▸ Recorded data

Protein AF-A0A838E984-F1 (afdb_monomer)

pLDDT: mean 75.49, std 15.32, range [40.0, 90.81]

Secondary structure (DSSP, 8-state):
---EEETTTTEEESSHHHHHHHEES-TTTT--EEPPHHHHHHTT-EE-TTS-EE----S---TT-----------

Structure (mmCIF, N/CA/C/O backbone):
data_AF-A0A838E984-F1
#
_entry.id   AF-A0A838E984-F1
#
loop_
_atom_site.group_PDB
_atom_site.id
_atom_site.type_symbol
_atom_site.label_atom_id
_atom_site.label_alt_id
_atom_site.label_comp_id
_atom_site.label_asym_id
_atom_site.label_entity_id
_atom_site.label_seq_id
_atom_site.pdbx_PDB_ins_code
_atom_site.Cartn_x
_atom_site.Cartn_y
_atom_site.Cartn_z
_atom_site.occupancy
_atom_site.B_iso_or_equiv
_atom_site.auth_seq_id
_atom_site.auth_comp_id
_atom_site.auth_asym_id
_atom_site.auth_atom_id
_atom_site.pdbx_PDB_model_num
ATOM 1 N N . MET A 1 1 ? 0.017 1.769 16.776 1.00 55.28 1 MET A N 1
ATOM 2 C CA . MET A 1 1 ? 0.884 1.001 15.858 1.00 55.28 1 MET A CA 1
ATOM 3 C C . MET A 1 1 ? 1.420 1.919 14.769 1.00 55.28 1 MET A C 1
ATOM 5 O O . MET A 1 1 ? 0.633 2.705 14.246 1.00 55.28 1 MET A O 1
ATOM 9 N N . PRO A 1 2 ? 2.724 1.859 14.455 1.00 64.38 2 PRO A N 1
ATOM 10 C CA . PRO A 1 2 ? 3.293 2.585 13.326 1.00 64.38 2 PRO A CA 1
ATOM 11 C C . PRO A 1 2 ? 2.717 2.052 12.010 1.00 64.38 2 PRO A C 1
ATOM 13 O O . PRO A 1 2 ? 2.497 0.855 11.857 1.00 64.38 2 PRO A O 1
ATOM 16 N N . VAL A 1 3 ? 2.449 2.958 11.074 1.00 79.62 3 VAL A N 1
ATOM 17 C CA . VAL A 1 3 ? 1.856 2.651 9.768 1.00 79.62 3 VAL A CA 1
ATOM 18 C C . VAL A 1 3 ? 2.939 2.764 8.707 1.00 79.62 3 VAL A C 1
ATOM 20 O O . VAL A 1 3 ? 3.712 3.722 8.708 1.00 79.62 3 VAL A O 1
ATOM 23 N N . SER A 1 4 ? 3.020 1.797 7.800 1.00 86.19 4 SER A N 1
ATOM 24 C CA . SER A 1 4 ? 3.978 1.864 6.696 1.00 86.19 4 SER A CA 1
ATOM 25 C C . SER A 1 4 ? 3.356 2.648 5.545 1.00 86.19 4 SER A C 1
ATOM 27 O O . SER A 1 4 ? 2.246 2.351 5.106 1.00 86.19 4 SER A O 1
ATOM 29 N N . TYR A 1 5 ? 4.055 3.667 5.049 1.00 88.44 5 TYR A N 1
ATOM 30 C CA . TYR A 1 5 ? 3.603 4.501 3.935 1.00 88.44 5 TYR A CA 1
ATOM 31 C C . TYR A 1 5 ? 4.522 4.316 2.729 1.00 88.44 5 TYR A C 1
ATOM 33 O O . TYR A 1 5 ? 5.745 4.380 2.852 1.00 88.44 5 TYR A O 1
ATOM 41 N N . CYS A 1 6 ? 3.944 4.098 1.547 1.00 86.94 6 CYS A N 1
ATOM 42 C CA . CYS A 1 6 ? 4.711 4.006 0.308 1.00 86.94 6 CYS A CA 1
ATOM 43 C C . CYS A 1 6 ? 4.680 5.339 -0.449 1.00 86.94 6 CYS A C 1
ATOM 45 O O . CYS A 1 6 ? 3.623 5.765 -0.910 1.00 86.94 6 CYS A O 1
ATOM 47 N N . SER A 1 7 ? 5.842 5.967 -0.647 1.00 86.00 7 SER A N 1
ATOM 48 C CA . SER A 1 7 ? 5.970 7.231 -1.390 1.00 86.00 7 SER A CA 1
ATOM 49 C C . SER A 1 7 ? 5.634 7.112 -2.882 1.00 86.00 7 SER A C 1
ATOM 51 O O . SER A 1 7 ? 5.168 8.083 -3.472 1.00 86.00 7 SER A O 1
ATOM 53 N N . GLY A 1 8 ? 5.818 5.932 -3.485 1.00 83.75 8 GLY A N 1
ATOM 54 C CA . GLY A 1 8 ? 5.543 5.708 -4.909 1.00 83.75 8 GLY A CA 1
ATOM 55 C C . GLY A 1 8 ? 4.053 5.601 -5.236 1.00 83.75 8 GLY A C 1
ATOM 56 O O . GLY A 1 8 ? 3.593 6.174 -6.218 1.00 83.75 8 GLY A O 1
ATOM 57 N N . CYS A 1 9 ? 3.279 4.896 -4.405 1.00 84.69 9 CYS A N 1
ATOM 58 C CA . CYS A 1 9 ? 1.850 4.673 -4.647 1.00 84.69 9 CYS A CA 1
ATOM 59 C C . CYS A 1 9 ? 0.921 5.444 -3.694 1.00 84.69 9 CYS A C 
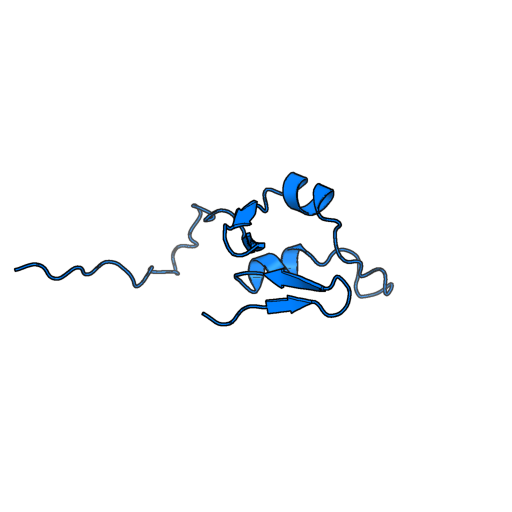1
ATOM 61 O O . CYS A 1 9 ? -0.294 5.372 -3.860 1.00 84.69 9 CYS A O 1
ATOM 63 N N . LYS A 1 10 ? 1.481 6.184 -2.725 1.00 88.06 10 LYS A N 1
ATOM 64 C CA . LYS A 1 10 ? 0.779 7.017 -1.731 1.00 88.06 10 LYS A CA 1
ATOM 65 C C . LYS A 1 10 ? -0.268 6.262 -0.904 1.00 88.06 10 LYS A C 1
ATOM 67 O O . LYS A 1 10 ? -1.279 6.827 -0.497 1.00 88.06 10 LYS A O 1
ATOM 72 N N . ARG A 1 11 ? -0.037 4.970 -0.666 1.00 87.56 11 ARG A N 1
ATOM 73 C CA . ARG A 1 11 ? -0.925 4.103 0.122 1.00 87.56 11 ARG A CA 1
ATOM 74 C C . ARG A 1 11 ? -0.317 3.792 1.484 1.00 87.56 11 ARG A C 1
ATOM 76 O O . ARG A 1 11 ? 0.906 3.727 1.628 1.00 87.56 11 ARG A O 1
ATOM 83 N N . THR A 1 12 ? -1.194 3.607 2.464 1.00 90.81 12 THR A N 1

▸ Work to complete
Would you return the material exactly, images excluded?

▸ Answer space
Protein AF-A0A838E984-F1 (afdb_monomer)

pLDDT: mean 75.49, std 15.32, range [40.0, 90.81]

Secondary structure (DSSP, 8-state):
---EEETTTTEEESSHHHHHHHEES-TTTT--EEPPHHHHHHTT-EE-TTS-EE----S---TT-----------

Structure (mmCIF, N/CA/C/O backbone):
data_AF-A0A838E984-F1
#
_entry.id   AF-A0A838E984-F1
#
loop_
_atom_site.group_PDB
_atom_site.id
_atom_site.type_symbol
_atom_site.label_atom_id
_atom_site.label_alt_id
_atom_site.label_comp_id
_atom_site.label_asym_id
_atom_site.label_entity_id
_atom_site.label_seq_id
_atom_site.pdbx_PDB_ins_code
_atom_site.Cartn_x
_atom_site.Cartn_y
_atom_site.Cartn_z
_atom_site.occupancy
_atom_site.B_iso_or_equiv
_atom_site.auth_seq_id
_atom_site.auth_comp_id
_atom_site.auth_asym_id
_atom_site.auth_atom_id
_atom_site.pdbx_PDB_model_num
ATOM 1 N N . MET A 1 1 ? 0.017 1.769 16.776 1.00 55.28 1 MET A N 1
ATOM 2 C CA . MET A 1 1 ? 0.884 1.001 15.858 1.00 55.28 1 MET A CA 1
ATOM 3 C C . MET A 1 1 ? 1.420 1.919 14.769 1.00 55.28 1 MET A C 1
ATOM 5 O O . MET A 1 1 ? 0.633 2.705 14.246 1.00 55.28 1 MET A O 1
ATOM 9 N N . PRO A 1 2 ? 2.724 1.859 14.455 1.00 64.38 2 PRO A N 1
ATOM 10 C CA . PRO A 1 2 ? 3.293 2.585 13.326 1.00 64.38 2 PRO A CA 1
ATOM 11 C C . PRO A 1 2 ? 2.717 2.052 12.010 1.00 64.38 2 PRO A C 1
ATOM 13 O O . PRO A 1 2 ? 2.497 0.855 11.857 1.00 64.38 2 PRO A O 1
ATOM 16 N N . VAL A 1 3 ? 2.449 2.958 11.074 1.00 79.62 3 VAL A N 1
ATOM 17 C CA . VAL A 1 3 ? 1.856 2.651 9.768 1.00 79.62 3 VAL A CA 1
ATOM 18 C C . VAL A 1 3 ? 2.939 2.764 8.707 1.00 79.62 3 VAL A C 1
ATOM 20 O O . VAL A 1 3 ? 3.712 3.722 8.708 1.00 79.62 3 VAL A O 1
ATOM 23 N N . SER A 1 4 ? 3.020 1.797 7.800 1.00 86.19 4 SER A N 1
ATOM 24 C CA . SER A 1 4 ? 3.978 1.864 6.696 1.00 86.19 4 SER A CA 1
ATOM 25 C C . SER A 1 4 ? 3.356 2.648 5.545 1.00 86.19 4 SER A C 1
ATOM 27 O O . SER A 1 4 ? 2.246 2.351 5.106 1.00 86.19 4 SER A O 1
ATOM 29 N N . TYR A 1 5 ? 4.055 3.667 5.049 1.00 88.44 5 TYR A N 1
ATOM 30 C CA . TYR A 1 5 ? 3.603 4.501 3.935 1.00 88.44 5 TYR A CA 1
ATOM 31 C C . TYR A 1 5 ? 4.522 4.316 2.729 1.00 88.44 5 TYR A C 1
ATOM 33 O O . TYR A 1 5 ? 5.745 4.380 2.852 1.00 88.44 5 TYR A O 1
ATOM 41 N N . CYS A 1 6 ? 3.944 4.098 1.547 1.00 86.94 6 CYS A N 1
ATOM 42 C CA . CYS A 1 6 ? 4.711 4.006 0.308 1.00 86.94 6 CYS A CA 1
ATOM 43 C C . CYS A 1 6 ? 4.680 5.339 -0.449 1.00 86.94 6 CYS A C 1
ATOM 45 O O . CYS A 1 6 ? 3.623 5.765 -0.910 1.00 86.94 6 CYS A O 1
ATOM 47 N N . SER A 1 7 ? 5.842 5.967 -0.647 1.00 86.00 7 SER A N 1
ATOM 48 C CA . SER A 1 7 ? 5.970 7.231 -1.390 1.00 86.00 7 SER A CA 1
ATOM 49 C C . SER A 1 7 ? 5.634 7.112 -2.882 1.00 86.00 7 SER A C 1
ATOM 51 O O . SER A 1 7 ? 5.168 8.083 -3.472 1.00 86.00 7 SER A O 1
ATOM 53 N N . GLY A 1 8 ? 5.818 5.932 -3.485 1.00 83.75 8 GLY A N 1
ATOM 54 C CA . GLY A 1 8 ? 5.543 5.708 -4.909 1.00 83.75 8 GLY A CA 1
ATOM 55 C C . GLY A 1 8 ? 4.053 5.601 -5.236 1.00 83.75 8 GLY A C 1
ATOM 56 O O . GLY A 1 8 ? 3.593 6.174 -6.218 1.00 83.75 8 GLY A O 1
ATOM 57 N N . CYS A 1 9 ? 3.279 4.896 -4.405 1.00 84.69 9 CYS A N 1
ATOM 58 C CA . CYS A 1 9 ? 1.850 4.673 -4.647 1.00 84.69 9 CYS A CA 1
ATOM 59 C C . CYS A 1 9 ? 0.921 5.444 -3.694 1.00 84.69 9 CYS A C 
1
ATOM 61 O O . CYS A 1 9 ? -0.294 5.372 -3.860 1.00 84.69 9 CYS A O 1
ATOM 63 N N . LYS A 1 10 ? 1.481 6.184 -2.725 1.00 88.06 10 LYS A N 1
ATOM 64 C CA . LYS A 1 10 ? 0.779 7.017 -1.731 1.00 88.06 10 LYS A CA 1
ATOM 65 C C . LYS A 1 10 ? -0.268 6.262 -0.904 1.00 88.06 10 LYS A C 1
ATOM 67 O O . LYS A 1 10 ? -1.279 6.827 -0.497 1.00 88.06 10 LYS A O 1
ATOM 72 N N . ARG A 1 11 ? -0.037 4.970 -0.666 1.00 87.56 11 ARG A N 1
ATOM 73 C CA . ARG A 1 11 ? -0.925 4.103 0.122 1.00 87.56 11 ARG A CA 1
ATOM 74 C C . ARG A 1 11 ? -0.317 3.792 1.484 1.00 87.56 11 ARG A C 1
ATOM 76 O O . ARG A 1 11 ? 0.906 3.727 1.628 1.00 87.56 11 ARG A O 1
ATOM 83 N N . THR A 1 12 ? -1.194 3.607 2.464 1.00 90.81 12 THR A N 1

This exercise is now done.